ABOUT THIS EXERCISE: After locating "ATOM 89 C C" in the listing below, copy that line and each one after it exactly, ending with the line that has "ATOM 150 N N".

INPUT MATERIAL:
□ □ □ □

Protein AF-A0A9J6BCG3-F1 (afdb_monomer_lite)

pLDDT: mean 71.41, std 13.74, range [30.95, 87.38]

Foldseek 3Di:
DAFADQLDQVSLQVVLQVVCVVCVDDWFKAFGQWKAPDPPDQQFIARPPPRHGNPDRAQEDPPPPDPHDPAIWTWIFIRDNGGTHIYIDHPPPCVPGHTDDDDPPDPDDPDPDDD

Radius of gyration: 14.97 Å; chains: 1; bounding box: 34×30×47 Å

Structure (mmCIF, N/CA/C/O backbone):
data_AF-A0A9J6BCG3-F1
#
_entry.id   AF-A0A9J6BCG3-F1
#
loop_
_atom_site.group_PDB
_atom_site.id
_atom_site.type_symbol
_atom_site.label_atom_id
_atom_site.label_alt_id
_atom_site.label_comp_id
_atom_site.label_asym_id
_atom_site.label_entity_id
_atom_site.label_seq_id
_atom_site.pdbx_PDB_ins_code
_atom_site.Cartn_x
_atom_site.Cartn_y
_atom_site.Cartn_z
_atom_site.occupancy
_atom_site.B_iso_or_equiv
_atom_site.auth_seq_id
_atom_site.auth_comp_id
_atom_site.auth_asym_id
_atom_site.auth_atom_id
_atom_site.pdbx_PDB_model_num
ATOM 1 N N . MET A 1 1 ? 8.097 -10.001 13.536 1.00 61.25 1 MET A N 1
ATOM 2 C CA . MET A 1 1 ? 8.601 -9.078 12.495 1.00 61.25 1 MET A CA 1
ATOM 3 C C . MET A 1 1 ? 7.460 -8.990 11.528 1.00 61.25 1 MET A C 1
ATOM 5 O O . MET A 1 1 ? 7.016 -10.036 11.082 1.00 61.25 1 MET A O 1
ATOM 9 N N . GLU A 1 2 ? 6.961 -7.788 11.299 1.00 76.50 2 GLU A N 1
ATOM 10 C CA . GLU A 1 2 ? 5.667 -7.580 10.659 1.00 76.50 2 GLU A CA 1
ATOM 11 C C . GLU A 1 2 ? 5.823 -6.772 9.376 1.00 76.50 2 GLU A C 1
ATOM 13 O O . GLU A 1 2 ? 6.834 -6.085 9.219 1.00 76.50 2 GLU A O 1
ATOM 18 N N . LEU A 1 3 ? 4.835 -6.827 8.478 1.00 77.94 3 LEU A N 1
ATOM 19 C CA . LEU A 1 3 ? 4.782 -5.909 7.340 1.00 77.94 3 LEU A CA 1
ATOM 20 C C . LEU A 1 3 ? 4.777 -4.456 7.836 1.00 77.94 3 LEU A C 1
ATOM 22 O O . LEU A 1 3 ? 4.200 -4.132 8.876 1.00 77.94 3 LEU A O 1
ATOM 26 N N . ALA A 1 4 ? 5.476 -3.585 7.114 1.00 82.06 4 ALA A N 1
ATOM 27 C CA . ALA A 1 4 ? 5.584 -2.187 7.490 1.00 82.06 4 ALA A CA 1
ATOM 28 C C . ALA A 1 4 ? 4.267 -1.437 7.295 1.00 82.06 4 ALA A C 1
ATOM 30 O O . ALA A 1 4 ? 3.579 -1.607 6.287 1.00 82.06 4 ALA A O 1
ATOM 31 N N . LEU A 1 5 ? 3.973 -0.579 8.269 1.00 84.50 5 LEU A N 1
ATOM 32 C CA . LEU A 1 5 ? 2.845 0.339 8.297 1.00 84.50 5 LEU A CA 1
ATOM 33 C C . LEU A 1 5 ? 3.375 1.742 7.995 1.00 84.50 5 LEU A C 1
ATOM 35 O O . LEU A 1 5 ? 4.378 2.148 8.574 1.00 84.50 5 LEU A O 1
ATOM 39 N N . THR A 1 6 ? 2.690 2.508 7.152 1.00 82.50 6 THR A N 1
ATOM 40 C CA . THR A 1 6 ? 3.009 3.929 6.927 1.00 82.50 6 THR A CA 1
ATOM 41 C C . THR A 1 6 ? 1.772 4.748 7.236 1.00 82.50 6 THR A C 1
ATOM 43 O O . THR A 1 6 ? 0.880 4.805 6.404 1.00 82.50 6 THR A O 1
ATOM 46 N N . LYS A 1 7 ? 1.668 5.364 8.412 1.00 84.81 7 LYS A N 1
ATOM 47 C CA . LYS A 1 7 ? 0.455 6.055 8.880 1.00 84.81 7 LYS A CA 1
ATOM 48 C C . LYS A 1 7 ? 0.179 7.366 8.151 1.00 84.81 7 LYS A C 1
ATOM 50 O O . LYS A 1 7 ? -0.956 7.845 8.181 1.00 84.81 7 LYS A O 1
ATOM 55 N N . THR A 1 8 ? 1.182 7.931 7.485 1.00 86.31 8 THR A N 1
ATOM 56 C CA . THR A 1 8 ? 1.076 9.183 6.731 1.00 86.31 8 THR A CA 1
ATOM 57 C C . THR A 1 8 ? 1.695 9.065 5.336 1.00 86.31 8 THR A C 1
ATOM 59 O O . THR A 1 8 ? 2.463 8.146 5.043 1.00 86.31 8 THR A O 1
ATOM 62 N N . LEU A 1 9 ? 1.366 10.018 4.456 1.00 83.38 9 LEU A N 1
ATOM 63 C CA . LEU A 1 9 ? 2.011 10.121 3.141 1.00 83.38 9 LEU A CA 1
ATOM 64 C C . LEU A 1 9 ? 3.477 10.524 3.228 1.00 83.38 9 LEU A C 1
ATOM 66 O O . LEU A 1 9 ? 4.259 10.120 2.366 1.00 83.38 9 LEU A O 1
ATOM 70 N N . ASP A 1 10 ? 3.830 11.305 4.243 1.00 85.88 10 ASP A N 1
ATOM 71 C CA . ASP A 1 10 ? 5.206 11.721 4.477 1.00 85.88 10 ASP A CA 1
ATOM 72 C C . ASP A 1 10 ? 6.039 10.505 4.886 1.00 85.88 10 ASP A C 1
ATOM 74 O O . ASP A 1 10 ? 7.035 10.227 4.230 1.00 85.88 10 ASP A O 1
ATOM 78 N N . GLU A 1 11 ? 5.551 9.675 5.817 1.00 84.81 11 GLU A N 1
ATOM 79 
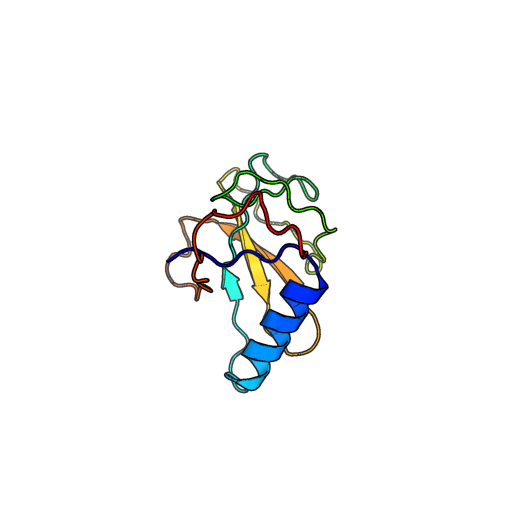C CA . GLU A 1 11 ? 6.188 8.395 6.171 1.00 84.81 11 GLU A CA 1
ATOM 80 C C . GLU A 1 11 ? 6.354 7.475 4.951 1.00 84.81 11 GLU A C 1
ATOM 82 O O . GLU A 1 11 ? 7.433 6.932 4.713 1.00 84.81 11 GLU A O 1
ATOM 87 N N . ALA A 1 12 ? 5.311 7.320 4.126 1.00 81.75 12 ALA A N 1
ATOM 88 C CA . ALA A 1 12 ? 5.404 6.522 2.902 1.00 81.75 12 ALA A CA 1
ATOM 89 C C . ALA A 1 12 ? 6.437 7.088 1.909 1.00 81.75 12 ALA A C 1
ATOM 91 O O . ALA A 1 12 ? 7.135 6.336 1.225 1.00 81.75 12 ALA A O 1
ATOM 92 N N . SER A 1 13 ? 6.555 8.415 1.831 1.00 82.75 13 SER A N 1
ATOM 93 C CA . SER A 1 13 ? 7.515 9.098 0.960 1.00 82.75 13 SER A CA 1
ATOM 94 C C . SER A 1 13 ? 8.944 9.004 1.491 1.00 82.75 13 SER A C 1
ATOM 96 O O . SER A 1 13 ? 9.860 8.795 0.699 1.00 82.75 13 SER A O 1
ATOM 98 N N . GLU A 1 14 ? 9.144 9.094 2.805 1.00 84.25 14 GLU A N 1
ATOM 99 C CA . GLU A 1 14 ? 10.435 8.890 3.468 1.00 84.25 14 GLU A CA 1
ATOM 100 C C . GLU A 1 14 ? 10.938 7.464 3.257 1.00 84.25 14 GLU A C 1
ATOM 102 O O . GLU A 1 14 ? 12.080 7.270 2.839 1.00 84.25 14 GLU A O 1
ATOM 107 N N . VAL A 1 15 ? 10.071 6.463 3.448 1.00 80.31 15 VAL A N 1
ATOM 108 C CA . VAL A 1 15 ? 10.382 5.063 3.133 1.00 80.31 15 VAL A CA 1
ATOM 109 C C . VAL A 1 15 ? 10.793 4.933 1.666 1.00 80.31 15 VAL A C 1
ATOM 111 O O . VAL A 1 15 ? 11.839 4.359 1.366 1.00 80.31 15 VAL A O 1
ATOM 114 N N . ASN A 1 16 ? 10.020 5.511 0.746 1.00 79.25 16 ASN A N 1
ATOM 115 C CA . ASN A 1 16 ? 10.325 5.480 -0.682 1.00 79.25 16 ASN A CA 1
ATOM 116 C C . ASN A 1 16 ? 11.696 6.107 -1.017 1.00 79.25 16 ASN A C 1
ATOM 118 O O . ASN A 1 16 ? 12.484 5.522 -1.761 1.00 79.25 16 ASN A O 1
ATOM 122 N N . GLN A 1 17 ? 12.007 7.272 -0.442 1.00 79.00 17 GLN A N 1
ATOM 123 C CA . GLN A 1 17 ? 13.289 7.960 -0.633 1.00 79.00 17 GLN A CA 1
ATOM 124 C C . GLN A 1 17 ? 14.459 7.173 -0.038 1.00 79.00 17 GLN A C 1
ATOM 126 O O . GLN A 1 17 ? 15.498 7.023 -0.686 1.00 79.00 17 GLN A O 1
ATOM 131 N N . MET A 1 18 ? 14.282 6.626 1.167 1.00 77.62 18 MET A N 1
ATOM 132 C CA . MET A 1 18 ? 15.274 5.779 1.817 1.00 77.62 18 MET A CA 1
ATOM 133 C C . MET A 1 18 ? 15.600 4.583 0.920 1.00 77.62 18 MET A C 1
ATOM 135 O O . MET A 1 18 ? 16.763 4.360 0.588 1.00 77.62 18 MET A O 1
ATOM 139 N N . PHE A 1 19 ? 14.591 3.857 0.440 1.00 73.31 19 PHE A N 1
ATOM 140 C CA . PHE A 1 19 ? 14.802 2.713 -0.444 1.00 73.31 19 PHE A CA 1
ATOM 141 C C . PHE A 1 19 ? 15.477 3.077 -1.763 1.00 73.31 19 PHE A C 1
ATOM 143 O O . PHE A 1 19 ? 16.393 2.371 -2.185 1.00 73.31 19 PHE A O 1
ATOM 150 N N . TRP A 1 20 ? 15.071 4.181 -2.390 1.00 69.81 20 TRP A N 1
ATOM 151 C CA . TRP A 1 20 ? 15.713 4.675 -3.606 1.00 69.81 20 TRP A CA 1
ATOM 152 C C . TRP A 1 20 ? 17.210 4.936 -3.403 1.00 69.81 20 TRP A C 1
ATOM 154 O O . TRP A 1 20 ? 18.021 4.580 -4.258 1.00 69.81 20 TRP A O 1
ATOM 164 N N . SER A 1 21 ? 17.589 5.482 -2.244 1.00 71.62 21 SER A N 1
ATOM 165 C CA . SER A 1 21 ? 18.994 5.737 -1.909 1.00 71.62 21 SER A CA 1
ATOM 166 C C . SER A 1 21 ? 19.820 4.450 -1.745 1.00 71.62 21 SER A C 1
ATOM 168 O O . SER A 1 21 ? 20.998 4.431 -2.101 1.00 71.62 21 SER A O 1
ATOM 170 N N . TYR A 1 22 ? 19.203 3.360 -1.268 1.00 67.56 22 TYR A N 1
ATOM 171 C CA . TYR A 1 22 ? 19.857 2.060 -1.070 1.00 67.56 22 TYR A CA 1
ATOM 172 C C . TYR A 1 22 ? 19.867 1.172 -2.320 1.00 67.56 22 TYR A C 1
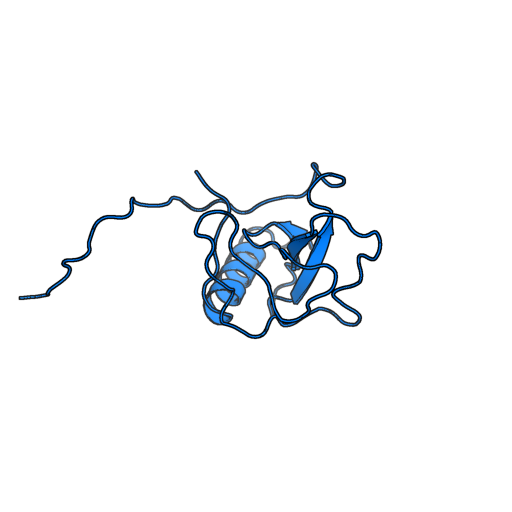ATOM 174 O O . TYR A 1 22 ? 20.803 0.399 -2.515 1.00 67.56 22 TYR A O 1
ATOM 182 N N . GLN A 1 23 ? 18.833 1.251 -3.161 1.00 63.69 23 GLN A N 1
ATOM 183 C CA . GLN A 1 23 ? 18.653 0.403 -4.343 1.00 63.69 23 GLN A CA 1
ATOM 184 C C . GLN A 1 23 ? 18.578 1.226 -5.629 1.00 63.69 23 GLN A C 1
ATOM 186 O O . GLN A 1 23 ? 17.706 0.975 -6.458 1.00 63.69 23 GLN A O 1
ATOM 191 N N . ALA A 1 24 ? 19.514 2.163 -5.821 1.00 55.53 24 ALA A N 1
ATOM 192 C CA . ALA A 1 24 ? 19.599 3.113 -6.944 1.00 55.53 24 ALA A CA 1
ATOM 193 C C . ALA A 1 24 ? 19.579 2.509 -8.378 1.00 55.53 24 ALA A C 1
ATOM 195 O O . ALA A 1 24 ? 19.872 3.201 -9.349 1.00 55.53 24 ALA A O 1
ATOM 196 N N . LEU A 1 25 ? 19.271 1.220 -8.539 1.00 51.47 25 LEU A N 1
ATOM 197 C CA . LEU A 1 25 ? 19.305 0.459 -9.780 1.00 51.47 25 LEU A CA 1
ATOM 198 C C . LEU A 1 25 ? 18.026 -0.348 -10.077 1.00 51.47 25 LEU A C 1
ATOM 200 O O . LEU A 1 25 ? 17.945 -0.906 -11.169 1.00 51.47 25 LEU A O 1
ATOM 204 N N . PHE A 1 26 ? 17.022 -0.409 -9.187 1.00 55.88 26 PHE A N 1
ATOM 205 C CA . PHE A 1 26 ? 15.821 -1.218 -9.449 1.00 55.88 26 PHE A CA 1
ATOM 206 C C . PHE A 1 26 ? 14.517 -0.520 -9.061 1.00 55.88 26 PHE A C 1
ATOM 208 O O . PHE A 1 26 ? 14.172 -0.384 -7.890 1.00 55.88 26 PHE A O 1
ATOM 215 N N . SER A 1 27 ? 13.734 -0.151 -10.077 1.00 63.56 27 SER A N 1
ATOM 216 C CA . SER A 1 27 ? 12.307 0.110 -9.910 1.00 63.56 27 SER A CA 1
ATOM 217 C C . SER A 1 27 ? 11.605 -1.197 -9.557 1.00 63.56 27 SER A C 1
ATOM 219 O O . SER A 1 27 ? 11.529 -2.102 -10.387 1.00 63.56 27 SER A O 1
ATOM 221 N N . THR A 1 28 ? 11.092 -1.306 -8.334 1.00 69.00 28 THR A N 1
ATOM 222 C CA . THR A 1 28 ? 10.331 -2.482 -7.900 1.00 69.00 28 THR A CA 1
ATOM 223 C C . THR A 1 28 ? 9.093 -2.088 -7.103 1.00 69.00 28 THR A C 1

□ □ □ □

EXERCISE ANSWER:
ATOM 89 C C . ALA A 1 12 ? 6.437 7.088 1.909 1.00 81.75 12 ALA A C 1
ATOM 91 O O . ALA A 1 12 ? 7.135 6.336 1.225 1.00 81.75 12 ALA A O 1
ATOM 92 N N . SER A 1 13 ? 6.555 8.415 1.831 1.00 82.75 13 SER A N 1
ATOM 93 C CA . SER A 1 13 ? 7.515 9.098 0.960 1.00 82.75 13 SER A CA 1
ATOM 94 C C . SER A 1 13 ? 8.944 9.004 1.491 1.00 82.75 13 SER A C 1
ATOM 96 O O . SER A 1 13 ? 9.860 8.795 0.699 1.00 82.75 13 SER A O 1
ATOM 98 N N . GLU A 1 14 ? 9.144 9.094 2.805 1.00 84.25 14 GLU A N 1
ATOM 99 C CA . GLU A 1 14 ? 10.435 8.890 3.468 1.00 84.25 14 GLU A CA 1
ATOM 100 C C . GLU A 1 14 ? 10.938 7.464 3.257 1.00 84.25 14 GLU A C 1
ATOM 102 O O . GLU A 1 14 ? 12.080 7.270 2.839 1.00 84.25 14 GLU A O 1
ATOM 107 N N . VAL A 1 15 ? 10.071 6.463 3.448 1.00 80.31 15 VAL A N 1
ATOM 108 C CA . VAL A 1 15 ? 10.382 5.063 3.133 1.00 80.31 15 VAL A CA 1
ATOM 109 C C . VAL A 1 15 ? 10.793 4.933 1.666 1.00 80.31 15 VAL A C 1
ATOM 111 O O . VAL A 1 15 ? 11.839 4.359 1.366 1.00 80.31 15 VAL A O 1
ATOM 114 N N . ASN A 1 16 ? 10.020 5.511 0.746 1.00 79.25 16 ASN A N 1
ATOM 115 C CA . ASN A 1 16 ? 10.325 5.480 -0.682 1.00 79.25 16 ASN A CA 1
ATOM 116 C C . ASN A 1 16 ? 11.696 6.107 -1.017 1.00 79.25 16 ASN A C 1
ATOM 118 O O . ASN A 1 16 ? 12.484 5.522 -1.761 1.00 79.25 16 ASN A O 1
ATOM 122 N N . GLN A 1 17 ? 12.007 7.272 -0.442 1.00 79.00 17 GLN A N 1
ATOM 123 C CA . GLN A 1 17 ? 13.289 7.960 -0.633 1.00 79.00 17 GLN A CA 1
ATOM 124 C C . GLN A 1 17 ? 14.459 7.173 -0.038 1.00 79.00 17 GLN A C 1
ATOM 126 O O . GLN A 1 17 ? 15.498 7.023 -0.686 1.00 79.00 17 GLN A O 1
ATOM 131 N N . MET A 1 18 ? 14.282 6.626 1.167 1.00 77.62 18 MET A N 1
ATOM 132 C CA . MET A 1 18 ? 15.274 5.779 1.817 1.00 77.62 18 MET A CA 1
ATOM 133 C C . MET A 1 18 ? 15.600 4.583 0.920 1.00 77.62 18 MET A C 1
ATOM 135 O O . MET A 1 18 ? 16.763 4.360 0.588 1.00 77.62 18 MET A O 1
ATOM 139 N N . PHE A 1 19 ? 14.591 3.857 0.440 1.00 73.31 19 PHE A N 1
ATOM 140 C CA . PHE A 1 19 ? 14.802 2.713 -0.444 1.00 73.31 19 PHE A CA 1
ATOM 141 C C . PHE A 1 19 ? 15.477 3.077 -1.763 1.00 73.31 19 PHE A C 1
ATOM 143 O O . PHE A 1 19 ? 16.393 2.371 -2.185 1.00 73.31 19 PHE A O 1
ATOM 150 N N . TRP A 1 20 ? 15.071 4.181 -2.390 1.00 69.81 20 TRP A N 1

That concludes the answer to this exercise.